Member of the Illinois House of Representatives from the 20th district
- In office 1866 – 1868

Member of the Illinois House of Representatives from the 26th district
- In office 1850 – 1852
- Preceded by: Ninian Wirt Edwards

Personal details
- Born: October 13, 1816 New York City, New York, U.S.
- Died: March 1, 1899 (aged 82)
- Party: Whig Republican
- Profession: Attorney

= James C. Conkling =

American politician (1816–1899)

Reprint of Lincoln's 1863 letter to Conkling

James Cook Conkling (October 13, 1816 – March 1, 1899) was an American politician and attorney from New York City. A graduate of Princeton College, Conkling was admitted to the bar, then moved to Springfield, Illinois. There, he became a prominent Whig, serving first as mayor and later in the Illinois House of Representatives. In 1856, he became one of the first Republicans in the state, attending the Bloomington Convention with Abraham Lincoln. Twice a presidential elector, Conkling was a State Agent during the Civil War and returned to the Illinois House in 1866. Later in his life he was a postmaster and a trustee of the University of Illinois.

==Biography==
James Cook Conkling was born in New York City, New York on October 13, 1816. He attended Princeton College and graduated in 1835. He then studied law and was admitted to the bar of New Jersey. He moved to Springfield, Illinois in 1838, where he formed a law partnership with Cyrus Walker. He later partnered with future United States Senator James Shields. In 1844, Conkling was elected mayor of Springfield as a Whig. He was appointed to the Illinois House of Representatives during the 1850–52 term to replace Ninian Wirt Edwards.
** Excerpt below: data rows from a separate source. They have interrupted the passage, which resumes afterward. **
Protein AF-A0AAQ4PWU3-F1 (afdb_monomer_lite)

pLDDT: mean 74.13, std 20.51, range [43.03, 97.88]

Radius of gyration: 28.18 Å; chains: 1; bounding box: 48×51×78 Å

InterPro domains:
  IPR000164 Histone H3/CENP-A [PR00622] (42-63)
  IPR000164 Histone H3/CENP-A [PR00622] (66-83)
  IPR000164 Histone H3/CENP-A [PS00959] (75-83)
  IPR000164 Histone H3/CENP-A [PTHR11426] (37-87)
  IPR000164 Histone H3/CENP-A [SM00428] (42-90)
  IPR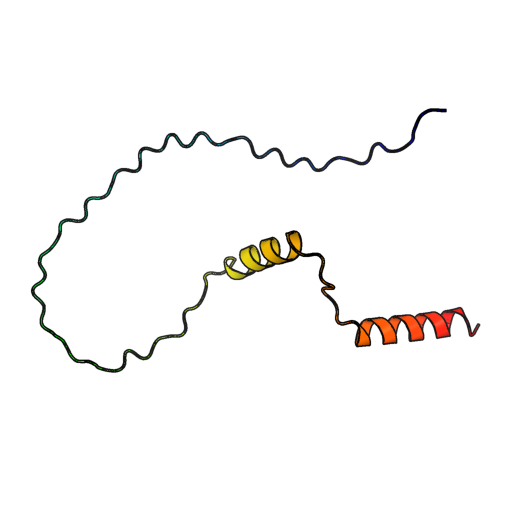007125 Core Histone H2A/H2B/H3 domain [PF00125] (52-85)
  IPR009072 Histone-fold [G3DSA:1.10.20.10] (11-88)
  IPR009072 Histone-fold [SSF47113] (29-86)

Organism: NCBI:txid481459

Foldseek 3Di:
DDDDDPDDDPDPPPDDDPPPDPPPPPPDPPPPPPDDDDDPDPPVPDPDDDDPPPVVVVVVVVCVVDPDDPDDPVVVVVVVVVVCCVVVVD

Sequence (90 aa):
LGPFHSVAHWTVSVKEVSRNSSNPRFICPDTRTNQRRGSRHEAQFLPHRYRPGTVALREIRRYQKSTELLIRKLPFQRLVREIAQDLLYI

Structure (mmCIF, N/CA/C/O backbone):
data_AF-A0AAQ4PWU3-F1
#
_entry.id   AF-A0AAQ4PWU3-F1
#
loop_
_atom_site.group_PDB
_atom_site.id
_atom_site.type_symbol
_atom_site.label_atom_id
_atom_site.label_alt_id
_atom_site.label_comp_id
_atom_site.label_asym_id
_atom_site.label_entity_id
_atom_site.label_seq_id
_atom_site.pdbx_PDB_ins_code
_atom_site.Cartn_x
_atom_site.Cartn_y
_atom_site.Cartn_z
_atom_site.occupancy
_atom_site.B_iso_or_equiv
_atom_site.auth_seq_id
_atom_site.auth_comp_id
_atom_site.auth_asym_id
_atom_site.auth_atom_id
_atom_site.pdbx_PDB_model_num
ATOM 1 N N . LEU A 1 1 ? 21.237 32.235 -14.624 1.00 50.16 1 LEU A N 1
ATOM 2 C CA . LEU A 1 1 ? 21.619 31.267 -13.571 1.00 50.16 1 LEU A CA 1
ATOM 3 C C . LEU A 1 1 ? 20.782 31.565 -12.336 1.00 50.16 1 LEU A C 1
ATOM 5 O O . LEU A 1 1 ? 21.020 32.571 -11.688 1.00 50.16 1 LEU A O 1
ATOM 9 N N . GLY A 1 2 ? 19.753 30.763 -12.085 1.00 44.44 2 GLY A N 1
ATOM 10 C CA . GLY A 1 2 ? 18.807 30.951 -10.981 1.00 44.44 2 GLY A CA 1
ATOM 11 C C . GLY A 1 2 ? 17.485 30.249 -11.305 1.00 44.44 2 GLY A C 1
ATOM 12 O O . GLY A 1 2 ? 17.122 30.215 -12.479 1.00 44.44 2 GLY A O 1
ATOM 13 N N . PRO A 1 3 ? 16.842 29.585 -10.334 1.00 52.09 3 PRO A N 1
ATOM 14 C CA . PRO A 1 3 ? 16.367 28.223 -10.543 1.00 52.09 3 PRO A CA 1
ATOM 15 C C . PRO A 1 3 ? 14.878 28.139 -10.877 1.00 52.09 3 PRO A C 1
ATOM 17 O O . PRO A 1 3 ? 14.047 28.863 -10.334 1.00 52.09 3 PRO A O 1
ATOM 20 N N . PHE A 1 4 ? 14.572 27.164 -11.732 1.00 50.00 4 PHE A N 1
ATOM 21 C CA . PHE A 1 4 ? 13.278 26.498 -11.826 1.00 50.00 4 PHE A CA 1
ATOM 22 C C . PHE A 1 4 ? 12.792 26.001 -10.447 1.00 50.00 4 PHE A C 1
ATOM 24 O O . PHE A 1 4 ? 13.585 25.810 -9.528 1.00 50.00 4 PHE A O 1
ATOM 31 N N . HIS A 1 5 ? 11.500 25.658 -10.397 1.00 48.41 5 HIS A N 1
ATOM 32 C CA . HIS A 1 5 ? 10.785 24.912 -9.349 1.00 48.41 5 HIS A CA 1
ATOM 33 C C . HIS A 1 5 ? 10.074 25.756 -8.280 1.00 48.41 5 HIS A C 1
ATOM 35 O O . HIS A 1 5 ? 10.372 25.688 -7.094 1.00 48.41 5 HIS A O 1
ATOM 41 N N . SER A 1 6 ? 9.009 26.450 -8.694 1.00 54.84 6 SER A N 1
ATOM 42 C CA . SER A 1 6 ? 7.841 26.607 -7.822 1.00 54.84 6 SER A CA 1
ATOM 43 C C . SER A 1 6 ? 6.947 25.379 -8.015 1.00 54.84 6 SER A C 1
ATOM 45 O O . SER A 1 6 ? 6.136 25.318 -8.936 1.00 54.84 6 SER A O 1
ATOM 47 N N . VAL A 1 7 ? 7.167 24.348 -7.197 1.00 59.50 7 VAL A N 1
ATOM 48 C CA . VAL A 1 7 ? 6.227 23.233 -7.037 1.00 59.50 7 VAL A CA 1
ATOM 49 C C . VAL A 1 7 ? 5.483 23.501 -5.739 1.00 59.50 7 VAL A C 1
ATOM 51 O O . VAL A 1 7 ? 6.091 23.617 -4.678 1.00 59.50 7 VAL A O 1
ATOM 54 N N . ALA A 1 8 ? 4.170 23.672 -5.856 1.00 53.31 8 ALA A N 1
ATOM 55 C CA . ALA A 1 8 ? 3.263 23.966 -4.763 1.00 53.31 8 ALA A CA 1
ATOM 56 C C . ALA A 1 8 ? 3.522 23.055 -3.552 1.00 53.31 8 ALA A C 1
ATOM 58 O O . ALA A 1 8 ? 3.327 21.840 -3.601 1.00 53.31 8 ALA A O 1
ATOM 59 N N . HIS A 1 9 ? 3.936 23.664 -2.445 1.00 51.22 9 HIS A N 1
ATOM 60 C CA . HIS A 1 9 ? 3.975 23.012 -1.150 1.00 51.22 9 HIS A CA 1
ATOM 61 C C . HIS A 1 9 ? 2.525 22.818 -0.684 1.00 51.22 9 HIS A C 1
ATOM 63 O O . HIS A 1 9 ? 1.848 23.781 -0.333 1.00 51.22 9 HIS A O 1
ATOM 69 N N . TRP A 1 10 ? 2.033 21.577 -0.678 1.00 49.38 10 TRP A N 1
ATOM 70 C CA . TRP A 1 10 ? 0.829 21.200 0.069 1.00 49.38 10 TRP A CA 1
ATOM 71 C C . TRP A 1 10 ? 1.140 21.259 1.571 1.00 49.38 10 TRP A C 1
ATOM 73 O O . TRP A 1 10 ? 1.395 20.245 2.217 1.00 49.38 10 TRP A O 1
ATOM 83 N N . THR A 1 11 ? 1.153 22.458 2.145 1.00 56.44 11 THR A N 1
ATOM 84 C CA . THR A 1 11 ? 1.119 22.630 3.596 1.00 56.44 11 THR A CA 1
ATOM 85 C C . THR A 1 11 ? -0.341 22.674 4.033 1.00 56.44 11 THR A C 1
ATOM 87 O O . THR A 1 11 ? -1.005 23.706 3.993 1.00 56.44 11 THR A O 1
ATOM 90 N N . VAL A 1 12 ? -0.876 21.534 4.476 1.00 57.62 12 VAL A N 1
ATOM 91 C CA . VAL A 1 12 ? -2.099 21.560 5.285 1.00 57.62 12 VAL A CA 1
ATOM 92 C C . VAL A 1 12 ? -1.717 22.144 6.641 1.00 57.62 12 VAL A C 1
ATOM 94 O O . VAL A 1 12 ? -1.171 21.467 7.510 1.00 57.62 12 VAL A O 1
ATOM 97 N N . SER A 1 13 ? -1.974 23.439 6.791 1.00 51.34 13 SER A N 1
ATOM 98 C CA . SER A 1 13 ? -1.944 24.144 8.064 1.00 51.34 13 SER A CA 1
ATOM 99 C C . SER A 1 13 ? -3.098 23.626 8.927 1.00 51.34 13 SER A C 1
ATOM 101 O O . SER A 1 13 ? -4.251 24.021 8.754 1.00 51.34 13 SER A O 1
ATOM 103 N N . VAL A 1 14 ? -2.813 22.698 9.844 1.00 61.44 14 VAL A N 1
ATOM 104 C CA . VAL A 1 14 ? -3.754 22.366 10.918 1.00 61.44 14 VAL A CA 1
ATOM 105 C C . VAL A 1 14 ? -3.560 23.418 12.001 1.00 61.44 14 VAL A C 1
ATOM 107 O O . VAL A 1 14 ? -2.666 23.322 12.837 1.00 61.44 14 VAL A O 1
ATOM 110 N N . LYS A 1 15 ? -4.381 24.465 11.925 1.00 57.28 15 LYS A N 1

Conkling was one of four delegates, including Abraham Lincoln, from Sangamon County, Illinois, at the 1856 Bloomington Convention. This was the first official organization of the Republican Party in the state. He was named to its State Central Committee, responsible for overseeing the campaign in the state that year. He was a presidential elector for the Republicans in 1860 and 1864, casting votes for Lincoln. He delivered the dedication address at the opening of the Oak Ridge Cemetery in Springfield. During the Civil War, Governor Richard Yates appointed Conkling a State Agent, responsible for settling claims of the state against the U.S. government for equipping volunteers. In 1863, he read what would become known as the "Conkling Letter", an address written by Lincoln, at a mass gathering in Springfield.

Conkling was elected to the Illinois House for another two-year term in 1866. He authored the bill that would authorize the construction of a new Illinois State Capitol building. Soon after the Assassination of Abraham Lincoln, Conkling was named one of the first fourteen members of the Lincoln Monument Association, where he served for over thirty years. He was elected a trustee of the University of Illinois for the years 1879 to 1880. In 1890, President Benjamin Harrison named Conkling the Postmaster of Springfield. He served the office for four years.

Conkling married Mercie A. Levering on September 21, 1841. They had five children: Clinton Levering, James, Charles, Annie V., and Alice. Eldest son Clinton would be a delegate to the Illinois Constitutional Convention of 1920–21. Conkling attended the Second Presbyterian Church of Springfield and was a longtime elder there. He died on March 1, 1899, in Springfield, and was buried in Oak Ridge.